Stored records
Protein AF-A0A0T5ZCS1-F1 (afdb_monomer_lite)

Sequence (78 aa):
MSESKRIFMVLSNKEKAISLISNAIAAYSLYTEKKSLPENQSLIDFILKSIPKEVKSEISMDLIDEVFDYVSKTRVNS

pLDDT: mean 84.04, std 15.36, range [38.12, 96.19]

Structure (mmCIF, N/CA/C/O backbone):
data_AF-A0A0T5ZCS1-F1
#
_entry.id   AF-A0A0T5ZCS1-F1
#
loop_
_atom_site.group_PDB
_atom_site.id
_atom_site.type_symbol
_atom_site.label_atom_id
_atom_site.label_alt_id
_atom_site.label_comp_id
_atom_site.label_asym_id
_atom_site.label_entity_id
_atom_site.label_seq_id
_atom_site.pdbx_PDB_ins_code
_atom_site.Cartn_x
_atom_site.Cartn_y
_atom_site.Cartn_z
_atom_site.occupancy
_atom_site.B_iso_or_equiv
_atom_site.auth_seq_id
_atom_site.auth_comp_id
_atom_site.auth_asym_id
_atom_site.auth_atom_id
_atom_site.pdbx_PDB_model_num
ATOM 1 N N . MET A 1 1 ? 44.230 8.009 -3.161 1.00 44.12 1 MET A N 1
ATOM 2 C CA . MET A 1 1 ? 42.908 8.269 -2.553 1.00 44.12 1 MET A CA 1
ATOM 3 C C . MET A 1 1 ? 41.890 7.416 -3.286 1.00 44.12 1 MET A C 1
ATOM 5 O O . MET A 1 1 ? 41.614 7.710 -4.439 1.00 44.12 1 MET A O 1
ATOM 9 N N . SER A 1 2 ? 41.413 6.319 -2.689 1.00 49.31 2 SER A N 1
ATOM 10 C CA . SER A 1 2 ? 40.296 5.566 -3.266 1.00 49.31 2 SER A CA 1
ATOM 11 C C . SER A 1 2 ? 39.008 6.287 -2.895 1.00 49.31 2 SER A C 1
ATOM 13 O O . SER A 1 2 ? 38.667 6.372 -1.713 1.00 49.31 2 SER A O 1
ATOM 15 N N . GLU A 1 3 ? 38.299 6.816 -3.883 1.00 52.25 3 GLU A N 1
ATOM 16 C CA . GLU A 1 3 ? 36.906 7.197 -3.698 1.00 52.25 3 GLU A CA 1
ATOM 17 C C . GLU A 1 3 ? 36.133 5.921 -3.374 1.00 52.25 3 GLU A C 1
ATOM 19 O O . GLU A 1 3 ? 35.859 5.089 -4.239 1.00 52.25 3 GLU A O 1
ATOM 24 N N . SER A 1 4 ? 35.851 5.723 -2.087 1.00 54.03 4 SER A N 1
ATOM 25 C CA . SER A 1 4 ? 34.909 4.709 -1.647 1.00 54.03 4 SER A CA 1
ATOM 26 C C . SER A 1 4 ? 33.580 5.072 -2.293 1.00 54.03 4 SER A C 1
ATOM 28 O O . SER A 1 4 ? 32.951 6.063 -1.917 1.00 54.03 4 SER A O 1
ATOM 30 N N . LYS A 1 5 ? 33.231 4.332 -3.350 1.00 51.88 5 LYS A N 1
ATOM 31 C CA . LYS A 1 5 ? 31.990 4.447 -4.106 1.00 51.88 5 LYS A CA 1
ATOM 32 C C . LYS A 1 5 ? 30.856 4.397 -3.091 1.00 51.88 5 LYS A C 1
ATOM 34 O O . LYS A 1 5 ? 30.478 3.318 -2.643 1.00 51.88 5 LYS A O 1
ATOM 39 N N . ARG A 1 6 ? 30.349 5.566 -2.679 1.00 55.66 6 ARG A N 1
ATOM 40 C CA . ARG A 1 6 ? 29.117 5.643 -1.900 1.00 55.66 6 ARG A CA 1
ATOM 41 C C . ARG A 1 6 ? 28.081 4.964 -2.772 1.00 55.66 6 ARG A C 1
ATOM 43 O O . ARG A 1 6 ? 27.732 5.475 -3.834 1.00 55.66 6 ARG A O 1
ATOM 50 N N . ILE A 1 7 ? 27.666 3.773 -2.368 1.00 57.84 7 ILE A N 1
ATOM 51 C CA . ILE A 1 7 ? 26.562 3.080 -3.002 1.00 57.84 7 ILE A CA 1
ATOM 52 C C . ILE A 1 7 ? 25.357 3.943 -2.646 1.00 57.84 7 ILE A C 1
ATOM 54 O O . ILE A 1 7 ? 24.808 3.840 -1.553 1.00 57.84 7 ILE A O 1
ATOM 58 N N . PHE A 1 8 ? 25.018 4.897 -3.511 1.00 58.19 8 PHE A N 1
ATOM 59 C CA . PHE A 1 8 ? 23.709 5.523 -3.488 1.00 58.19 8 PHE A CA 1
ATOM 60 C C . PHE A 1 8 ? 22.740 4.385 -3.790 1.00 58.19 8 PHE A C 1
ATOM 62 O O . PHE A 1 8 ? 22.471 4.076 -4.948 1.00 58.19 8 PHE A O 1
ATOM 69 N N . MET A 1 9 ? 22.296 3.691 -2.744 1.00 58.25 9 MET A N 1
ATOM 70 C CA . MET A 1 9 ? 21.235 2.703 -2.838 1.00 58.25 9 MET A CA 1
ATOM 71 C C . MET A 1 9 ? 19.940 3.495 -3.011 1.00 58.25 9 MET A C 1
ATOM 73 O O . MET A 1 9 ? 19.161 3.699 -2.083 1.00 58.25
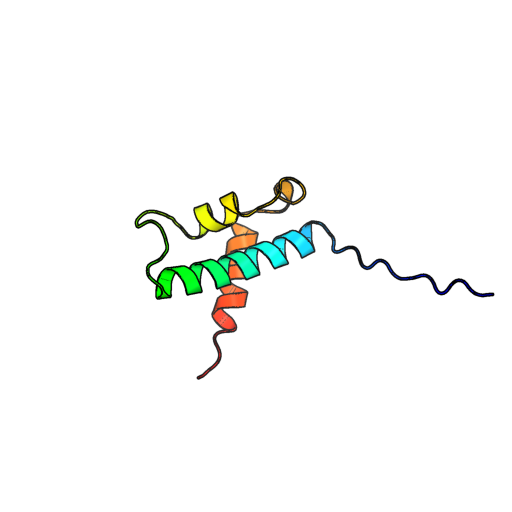 9 MET A O 1
ATOM 77 N N . VAL A 1 10 ? 19.778 4.071 -4.201 1.00 81.12 10 VAL A N 1
ATOM 78 C CA . VAL A 1 10 ? 18.519 4.666 -4.617 1.00 81.12 10 VAL A CA 1
ATOM 79 C C . VAL A 1 10 ? 17.595 3.483 -4.823 1.00 81.12 10 VAL A C 1
ATOM 81 O O . VAL A 1 10 ? 17.785 2.722 -5.767 1.00 81.12 10 VAL A O 1
ATOM 84 N N . LEU A 1 11 ? 16.634 3.314 -3.915 1.00 86.12 11 LEU A N 1
ATOM 85 C CA . LEU A 1 11 ? 15.560 2.343 -4.090 1.00 86.12 11 LEU A CA 1
ATOM 86 C C . LEU A 1 11 ? 14.987 2.490 -5.505 1.00 86.12 11 LEU A C 1
ATOM 88 O O . LEU A 1 11 ? 14.707 3.612 -5.963 1.00 86.12 11 LEU A O 1
ATOM 92 N N . SER A 1 12 ? 14.812 1.367 -6.188 1.00 92.00 12 SER A N 1
ATOM 93 C CA .
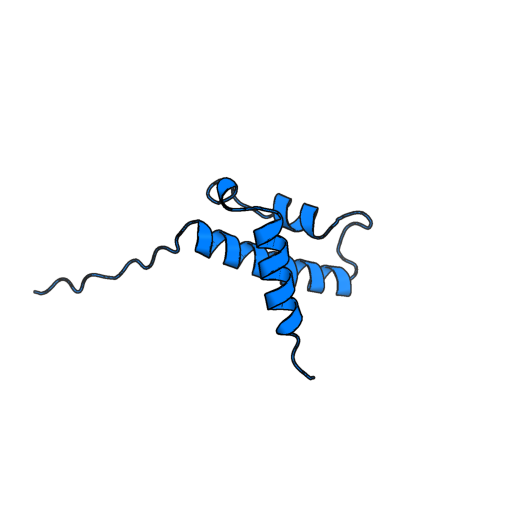 SER A 1 12 ? 14.077 1.308 -7.445 1.00 92.00 12 SER A CA 1
ATOM 94 C C . SER A 1 12 ? 12.653 1.829 -7.245 1.00 92.00 12 SER A C 1
ATOM 96 O O . SER A 1 12 ? 12.123 1.858 -6.130 1.00 92.00 12 SER A O 1
ATOM 98 N N . ASN A 1 13 ? 12.000 2.246 -8.330 1.00 92.06 13 ASN A N 1
ATOM 99 C CA . ASN A 1 13 ? 10.611 2.700 -8.244 1.00 92.06 13 ASN A CA 1
ATOM 100 C C . ASN A 1 13 ? 9.695 1.600 -7.691 1.00 92.06 13 ASN A C 1
ATOM 102 O O . ASN A 1 13 ? 8.803 1.907 -6.904 1.00 92.06 13 ASN A O 1
ATOM 106 N N . LYS A 1 14 ? 9.983 0.331 -8.007 1.00 92.94 14 LYS A N 1
ATOM 107 C CA . LYS A 1 14 ? 9.264 -0.824 -7.465 1.00 92.94 14 LYS A CA 1
ATOM 108 C C . LYS A 1 14 ? 9.451 -0.975 -5.951 1.00 92.94 14 LYS A C 1
ATOM 110 O O . LYS A 1 14 ? 8.475 -1.134 -5.227 1.00 92.94 14 LYS A O 1
ATOM 115 N N . GLU A 1 15 ? 10.675 -0.861 -5.438 1.00 94.25 15 GLU A N 1
ATOM 116 C CA . GLU A 1 15 ? 10.935 -0.925 -3.987 1.00 94.25 15 GLU A CA 1
ATOM 117 C C . GLU A 1 15 ? 10.306 0.255 -3.231 1.00 94.25 15 GLU A C 1
ATOM 119 O O . GLU A 1 15 ? 9.760 0.087 -2.135 1.00 94.25 15 GLU A O 1
ATOM 124 N N . LYS A 1 16 ? 10.327 1.453 -3.830 1.00 93.38 16 LYS A N 1
ATOM 125 C CA . LYS A 1 16 ? 9.628 2.631 -3.294 1.00 93.38 16 LYS A CA 1
ATOM 126 C C . LYS A 1 16 ? 8.115 2.413 -3.261 1.00 93.38 16 LYS A C 1
ATOM 128 O O . LYS A 1 16 ? 7.489 2.737 -2.256 1.00 93.38 16 LYS A O 1
ATOM 133 N N . ALA A 1 17 ? 7.543 1.849 -4.324 1.00 94.56 17 ALA A N 1
ATOM 134 C CA . ALA A 1 17 ? 6.125 1.514 -4.411 1.00 94.56 17 ALA A CA 1
ATOM 135 C C . ALA A 1 17 ? 5.706 0.519 -3.318 1.00 94.56 17 ALA A C 1
ATOM 137 O O . ALA A 1 17 ? 4.764 0.797 -2.580 1.00 94.56 17 ALA A O 1
ATOM 138 N N . ILE A 1 18 ? 6.453 -0.577 -3.143 1.00 95.38 18 ILE A N 1
ATOM 139 C CA . ILE A 1 18 ? 6.215 -1.566 -2.076 1.00 95.38 18 ILE A CA 1
ATOM 140 C C . ILE A 1 18 ? 6.253 -0.898 -0.695 1.00 95.38 18 ILE A C 1
ATOM 142 O O . ILE A 1 18 ? 5.347 -1.088 0.118 1.00 95.38 18 ILE A O 1
ATOM 146 N N . SER A 1 19 ? 7.268 -0.065 -0.446 1.00 93.94 19 SER A N 1
ATOM 147 C CA . SER A 1 19 ? 7.420 0.650 0.828 1.00 93.94 19 SER A CA 1
ATOM 148 C C . SER A 1 19 ? 6.244 1.594 1.106 1.00 93.94 19 SER A C 1
ATOM 150 O O . SER A 1 19 ? 5.761 1.676 2.236 1.00 93.94 19 SER A O 1
ATOM 152 N N . LEU A 1 20 ? 5.755 2.293 0.077 1.00 93.56 20 LEU A N 1
ATOM 153 C CA . LEU A 1 20 ? 4.603 3.189 0.174 1.00 93.56 20 LEU A CA 1
ATOM 154 C C . LEU A 1 20 ? 3.300 2.437 0.431 1.00 93.56 20 LEU A C 1
ATOM 156 O O . LEU A 1 20 ? 2.546 2.854 1.305 1.00 93.56 20 LEU A O 1
ATOM 160 N N . ILE A 1 21 ? 3.047 1.335 -0.283 1.00 95.19 21 ILE A N 1
ATOM 161 C CA . ILE A 1 21 ? 1.860 0.497 -0.063 1.00 95.19 21 ILE A CA 1
ATOM 162 C C . ILE A 1 21 ? 1.860 -0.029 1.377 1.00 95.19 21 ILE A C 1
ATOM 164 O O . ILE A 1 21 ? 0.869 0.127 2.087 1.00 95.19 21 ILE A O 1
ATOM 168 N N . SER A 1 22 ? 2.988 -0.579 1.836 1.00 94.75 22 SER A N 1
ATOM 169 C CA . SER A 1 22 ? 3.138 -1.104 3.198 1.00 94.75 22 SER A CA 1
ATOM 170 C C . SER A 1 22 ? 2.838 -0.038 4.260 1.00 94.75 22 SER A C 1
ATOM 172 O O . SER A 1 22 ? 2.034 -0.262 5.168 1.00 94.75 22 SER A O 1
ATOM 174 N N . ASN A 1 23 ? 3.413 1.159 4.108 1.00 93.88 23 ASN A N 1
ATOM 175 C CA . ASN A 1 23 ? 3.164 2.276 5.018 1.00 93.88 23 ASN A CA 1
ATOM 176 C C . ASN A 1 23 ? 1.700 2.744 4.959 1.00 93.88 23 ASN A C 1
ATOM 178 O O . ASN A 1 23 ? 1.070 2.939 5.996 1.00 93.88 23 ASN A O 1
ATOM 182 N N . ALA A 1 24 ? 1.122 2.859 3.762 1.00 93.69 24 ALA A N 1
ATOM 183 C CA . ALA A 1 24 ? -0.267 3.262 3.592 1.00 93.69 24 ALA A CA 1
ATOM 184 C C . ALA A 1 24 ? -1.244 2.276 4.258 1.00 93.69 24 ALA A C 1
ATOM 186 O O . ALA A 1 24 ? -2.189 2.719 4.907 1.00 93.69 24 ALA A O 1
ATOM 187 N N . ILE A 1 25 ? -0.993 0.965 4.184 1.00 93.25 25 ILE A N 1
ATOM 188 C CA . ILE A 1 25 ? -1.788 -0.060 4.884 1.00 93.25 25 ILE A CA 1
ATOM 189 C C . ILE A 1 25 ? -1.700 0.114 6.405 1.00 93.25 25 ILE A C 1
ATOM 191 O O . ILE A 1 25 ? -2.724 0.088 7.100 1.00 93.25 25 ILE A O 1
ATOM 195 N N . ALA A 1 26 ? -0.492 0.324 6.933 1.00 92.00 26 ALA A N 1
ATOM 196 C CA . ALA A 1 26 ? -0.285 0.543 8.362 1.00 92.00 26 ALA A CA 1
ATOM 197 C C . ALA A 1 26 ? -0.974 1.833 8.843 1.00 92.00 26 ALA A C 1
ATOM 199 O O . ALA A 1 26 ? -1.714 1.818 9.828 1.00 92.00 26 ALA A O 1
ATOM 200 N N . ALA A 1 27 ? -0.797 2.938 8.116 1.00 92.44 27 ALA A N 1
ATOM 201 C CA . ALA A 1 27 ? -1.429 4.218 8.416 1.00 92.44 27 ALA A CA 1
ATOM 202 C C . ALA A 1 27 ? -2.960 4.131 8.344 1.00 92.44 27 ALA A C 1
ATOM 204 O O . ALA A 1 27 ? -3.641 4.604 9.253 1.00 92.44 27 ALA A O 1
ATOM 205 N N . TYR A 1 28 ? -3.507 3.480 7.312 1.00 92.75 28 TYR A N 1
ATOM 206 C CA . TYR A 1 28 ? -4.945 3.252 7.179 1.00 92.75 28 TYR A CA 1
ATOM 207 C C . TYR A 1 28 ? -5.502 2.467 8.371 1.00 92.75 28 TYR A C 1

TASK DIRECTIONS:
The answer is the lines above between the line holding "ATOM 128 O O" and the line holding "ATOM 137 O O", inclusive, each written out exactly, and no others.

THE COMPLETED TASK:
ATOM 128 O O . LYS A 1 16 ? 7.489 2.737 -2.256 1.00 93.38 16 LYS A O 1
ATOM 133 N N . ALA A 1 17 ? 7.543 1.849 -4.324 1.00 94.56 17 ALA A N 1
ATOM 134 C CA . ALA A 1 17 ? 6.125 1.514 -4.411 1.00 94.56 17 ALA A CA 1
ATOM 135 C C . ALA A 1 17 ? 5.706 0.519 -3.318 1.00 94.56 17 ALA A C 1
ATOM 137 O O . ALA A 1 17 ? 4.764 0.797 -2.580 1.00 94.56 17 ALA A O 1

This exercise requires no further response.